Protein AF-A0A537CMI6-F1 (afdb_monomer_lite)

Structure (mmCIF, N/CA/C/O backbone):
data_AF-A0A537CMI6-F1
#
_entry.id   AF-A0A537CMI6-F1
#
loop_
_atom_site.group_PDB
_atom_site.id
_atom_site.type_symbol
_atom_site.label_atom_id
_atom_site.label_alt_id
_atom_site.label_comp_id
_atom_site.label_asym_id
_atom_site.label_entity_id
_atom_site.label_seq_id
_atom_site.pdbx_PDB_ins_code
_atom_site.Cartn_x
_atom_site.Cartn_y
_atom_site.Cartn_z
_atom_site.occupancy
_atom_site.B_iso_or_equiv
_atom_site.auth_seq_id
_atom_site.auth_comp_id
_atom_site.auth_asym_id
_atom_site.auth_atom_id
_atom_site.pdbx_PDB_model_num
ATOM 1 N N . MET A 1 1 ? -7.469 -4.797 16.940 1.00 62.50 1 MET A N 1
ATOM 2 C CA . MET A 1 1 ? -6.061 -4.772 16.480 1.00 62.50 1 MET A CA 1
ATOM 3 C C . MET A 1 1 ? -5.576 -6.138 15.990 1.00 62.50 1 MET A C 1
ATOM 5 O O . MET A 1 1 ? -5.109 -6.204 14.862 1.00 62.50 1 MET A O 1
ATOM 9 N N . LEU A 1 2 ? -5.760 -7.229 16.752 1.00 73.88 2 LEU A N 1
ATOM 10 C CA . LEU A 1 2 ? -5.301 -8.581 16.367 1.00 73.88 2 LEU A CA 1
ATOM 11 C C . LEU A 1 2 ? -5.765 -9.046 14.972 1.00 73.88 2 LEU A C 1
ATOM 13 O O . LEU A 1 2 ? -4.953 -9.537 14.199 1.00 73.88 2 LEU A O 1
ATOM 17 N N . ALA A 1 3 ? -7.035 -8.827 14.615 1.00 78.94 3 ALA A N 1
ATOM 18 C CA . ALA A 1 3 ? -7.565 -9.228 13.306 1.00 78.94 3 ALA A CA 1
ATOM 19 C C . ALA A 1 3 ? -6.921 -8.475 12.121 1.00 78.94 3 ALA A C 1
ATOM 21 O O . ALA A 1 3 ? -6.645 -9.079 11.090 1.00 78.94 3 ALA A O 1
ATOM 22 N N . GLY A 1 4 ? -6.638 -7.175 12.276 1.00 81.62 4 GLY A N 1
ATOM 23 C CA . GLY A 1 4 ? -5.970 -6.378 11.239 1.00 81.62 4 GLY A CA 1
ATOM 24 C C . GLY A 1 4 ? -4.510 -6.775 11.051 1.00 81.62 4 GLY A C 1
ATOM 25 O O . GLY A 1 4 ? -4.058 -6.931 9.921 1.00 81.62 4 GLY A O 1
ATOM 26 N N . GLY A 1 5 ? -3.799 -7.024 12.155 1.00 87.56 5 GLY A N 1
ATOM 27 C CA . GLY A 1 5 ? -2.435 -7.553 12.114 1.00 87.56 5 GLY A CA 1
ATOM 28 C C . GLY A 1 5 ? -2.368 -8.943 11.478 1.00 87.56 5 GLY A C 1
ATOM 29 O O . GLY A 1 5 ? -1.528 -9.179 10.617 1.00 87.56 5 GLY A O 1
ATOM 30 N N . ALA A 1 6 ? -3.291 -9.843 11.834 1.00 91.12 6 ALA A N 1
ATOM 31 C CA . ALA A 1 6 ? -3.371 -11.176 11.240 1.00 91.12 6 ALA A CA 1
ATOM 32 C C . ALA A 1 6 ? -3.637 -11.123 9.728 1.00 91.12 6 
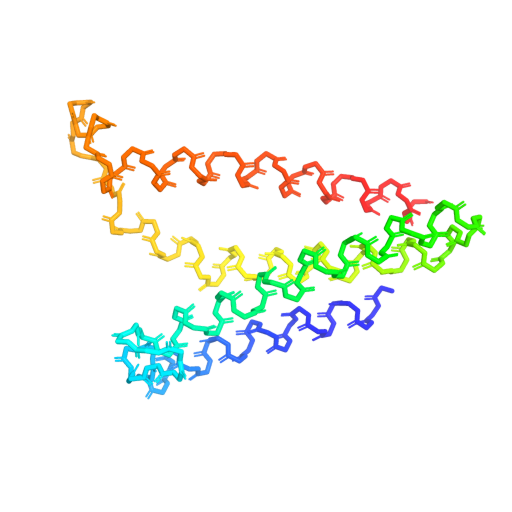ALA A C 1
ATOM 34 O O . ALA A 1 6 ? -2.984 -11.838 8.972 1.00 91.12 6 ALA A O 1
ATOM 35 N N . LEU A 1 7 ? -4.541 -10.247 9.274 1.00 92.12 7 LEU A N 1
ATOM 36 C CA . LEU A 1 7 ? -4.808 -10.061 7.847 1.00 92.12 7 LEU A CA 1
ATOM 37 C C . LEU A 1 7 ? -3.588 -9.498 7.107 1.00 92.12 7 LEU A C 1
ATOM 39 O O . LEU A 1 7 ? -3.230 -10.009 6.049 1.00 92.12 7 LEU A O 1
ATOM 43 N N . ALA A 1 8 ? -2.917 -8.492 7.673 1.00 92.88 8 ALA A N 1
ATOM 44 C CA . ALA A 1 8 ? -1.693 -7.944 7.096 1.00 92.88 8 ALA A CA 1
ATOM 45 C C . ALA A 1 8 ? -0.603 -9.023 6.974 1.00 92.88 8 ALA A C 1
ATOM 47 O O . ALA A 1 8 ? -0.017 -9.184 5.907 1.00 92.88 8 ALA A O 1
ATOM 48 N N . LEU A 1 9 ? -0.388 -9.827 8.021 1.00 94.44 9 LEU A N 1
ATOM 49 C CA . LEU A 1 9 ? 0.553 -10.951 7.993 1.00 94.44 9 LEU A CA 1
ATOM 50 C C . LEU A 1 9 ? 0.164 -12.018 6.965 1.00 94.44 9 LEU A C 1
ATOM 52 O O . LEU A 1 9 ? 1.038 -12.541 6.277 1.00 94.44 9 LEU A O 1
ATOM 56 N N . ALA A 1 10 ? -1.128 -12.321 6.822 1.00 94.75 10 ALA A N 1
ATOM 57 C CA . ALA A 1 10 ? -1.612 -13.251 5.808 1.00 94.75 10 ALA A CA 1
ATOM 58 C C . ALA A 1 10 ? -1.319 -12.741 4.389 1.00 94.75 10 ALA A C 1
ATOM 60 O O . ALA A 1 10 ? -0.873 -13.517 3.546 1.00 94.75 10 ALA A O 1
ATOM 61 N N . ILE A 1 11 ? -1.494 -11.440 4.135 1.00 94.25 11 ILE A N 1
ATOM 62 C CA . ILE A 1 11 ? -1.140 -10.812 2.853 1.00 94.25 11 ILE A CA 1
ATOM 63 C C . ILE A 1 11 ? 0.368 -10.888 2.610 1.00 94.25 11 ILE A C 1
ATOM 65 O O . ILE A 1 11 ? 0.782 -11.293 1.525 1.00 94.25 11 ILE A O 1
ATOM 69 N N . VAL A 1 12 ? 1.193 -10.566 3.613 1.00 95.62 12 VAL A N 1
ATOM 70 C CA . VAL A 1 12 ? 2.657 -10.702 3.515 1.00 95.62 12 VAL A CA 1
ATOM 71 C C . VAL A 1 12 ? 3.031 -12.140 3.151 1.00 95.62 12 VAL A C 1
ATOM 73 O O . VAL A 1 12 ? 3.734 -12.366 2.167 1.00 95.62 12 VAL A O 1
ATOM 76 N N . ALA A 1 13 ? 2.525 -13.123 3.899 1.00 96.06 13 ALA A N 1
ATOM 77 C CA . ALA A 1 13 ? 2.804 -14.536 3.661 1.00 96.06 13 ALA A CA 1
ATOM 78 C C . ALA A 1 13 ? 2.346 -14.986 2.266 1.00 96.06 13 ALA A C 1
ATOM 80 O O . ALA A 1 13 ? 3.073 -15.700 1.580 1.00 96.06 13 ALA A O 1
ATOM 81 N N . PHE A 1 14 ? 1.176 -14.529 1.819 1.00 94.94 14 PHE A N 1
ATOM 82 C CA . PHE A 1 14 ? 0.642 -14.837 0.497 1.00 94.94 14 PHE A CA 1
ATOM 83 C C . PHE A 1 14 ? 1.520 -14.277 -0.630 1.00 94.94 14 PHE A C 1
ATOM 85 O O . PHE A 1 14 ? 1.897 -15.015 -1.541 1.00 94.94 14 PHE A O 1
ATOM 92 N N . VAL A 1 15 ? 1.913 -13.001 -0.552 1.00 94.50 15 VAL A N 1
ATOM 93 C CA . VAL A 1 15 ? 2.767 -12.362 -1.568 1.00 94.50 15 VAL A CA 1
ATOM 94 C C . VAL A 1 15 ? 4.160 -12.995 -1.600 1.00 94.50 15 VAL A C 1
ATOM 96 O O . VAL A 1 15 ? 4.691 -13.269 -2.679 1.00 94.50 15 VAL A O 1
ATOM 99 N N . LEU A 1 16 ? 4.752 -13.272 -0.435 1.00 94.31 16 LEU A N 1
ATOM 100 C CA . LEU A 1 16 ? 6.040 -13.965 -0.353 1.00 94.31 16 LEU A CA 1
ATOM 101 C C . LEU A 1 16 ? 5.946 -15.404 -0.873 1.00 94.31 16 LEU A C 1
ATOM 103 O O . LEU A 1 16 ? 6.850 -15.853 -1.573 1.00 94.31 16 LEU A O 1
ATOM 107 N N . GLY A 1 17 ? 4.842 -16.102 -0.603 1.00 95.19 17 GLY A N 1
ATOM 108 C CA . GLY A 1 17 ? 4.571 -17.434 -1.139 1.00 95.19 17 GLY A CA 1
ATOM 109 C C . GLY A 1 17 ? 4.467 -17.446 -2.666 1.00 95.19 17 GLY A C 1
ATOM 110 O O . GLY A 1 17 ? 5.063 -18.304 -3.313 1.00 95.19 17 GLY A O 1
ATOM 111 N N . LEU A 1 18 ? 3.785 -16.462 -3.263 1.00 94.25 18 LEU A N 1
ATOM 112 C CA . LEU A 1 18 ? 3.719 -16.307 -4.723 1.00 94.25 18 LEU A CA 1
ATOM 113 C C . LEU A 1 18 ? 5.096 -16.075 -5.349 1.00 94.25 18 LEU A C 1
ATOM 115 O O . LEU A 1 18 ? 5.406 -16.672 -6.382 1.00 94.25 18 LEU A O 1
ATOM 119 N N . ARG A 1 19 ? 5.926 -15.242 -4.709 1.00 92.94 19 ARG A N 1
ATOM 120 C CA . ARG A 1 19 ? 7.320 -15.005 -5.117 1.00 92.94 19 ARG A CA 1
ATOM 121 C C . ARG A 1 19 ? 8.155 -16.274 -5.028 1.00 92.94 19 ARG A C 1
ATOM 123 O O . ARG A 1 19 ? 8.807 -16.631 -6.001 1.00 92.94 19 ARG A O 1
ATOM 130 N N . ALA A 1 20 ? 8.096 -16.975 -3.899 1.00 94.06 20 ALA A N 1
ATOM 131 C CA . ALA A 1 20 ? 8.825 -18.224 -3.695 1.00 94.06 20 ALA A CA 1
ATOM 132 C C . ALA A 1 20 ? 8.406 -19.315 -4.696 1.00 94.06 20 ALA A C 1
ATOM 134 O O . ALA A 1 20 ? 9.231 -20.120 -5.115 1.00 94.06 20 ALA A O 1
ATOM 135 N N . ALA A 1 21 ? 7.142 -19.312 -5.121 1.00 94.50 21 ALA A N 1
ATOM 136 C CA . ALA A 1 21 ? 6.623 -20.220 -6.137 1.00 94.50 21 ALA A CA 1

☆ ☆ ☆ ☆

> EXERCISE REQUIREMENTS:
After locating the line with "ATOM 120 C CA", output that line and every later one exactly, through the end of the entries above.

> TASK OUTPUT:
ATOM 120 C CA . ARG A 1 19 ? 7.320 -15.005 -5.117 1.00 92.94 19 ARG A CA 1
ATOM 121 C C . ARG A 1 19 ? 8.155 -16.274 -5.028 1.00 92.94 19 ARG A C 1
ATOM 123 O O . ARG A 1 19 ? 8.807 -16.631 -6.001 1.00 92.94 19 ARG A O 1
ATOM 130 N N . ALA A 1 20 ? 8.096 -16.975 -3.899 1.00 94.06 20 ALA A N 1
ATOM 131 C CA . ALA A 1 20 ? 8.825 -18.224 -3.695 1.00 94.06 20 ALA A CA 1
ATOM 132 C C . ALA A 1 20 ? 8.406 -19.315 -4.696 1.00 94.06 20 ALA A C 1
ATOM 134 O O . ALA A 1 20 ? 9.231 -20.120 -5.115 1.00 94.06 20 ALA A O 1
ATOM 135 N N . ALA A 1 21 ? 7.142 -19.312 -5.121 1.00 94.50 21 ALA A N 1
ATOM 136 C CA . ALA A 1 21 ? 6.623 -20.220 -6.137 1.00 94.50 21 ALA A CA 1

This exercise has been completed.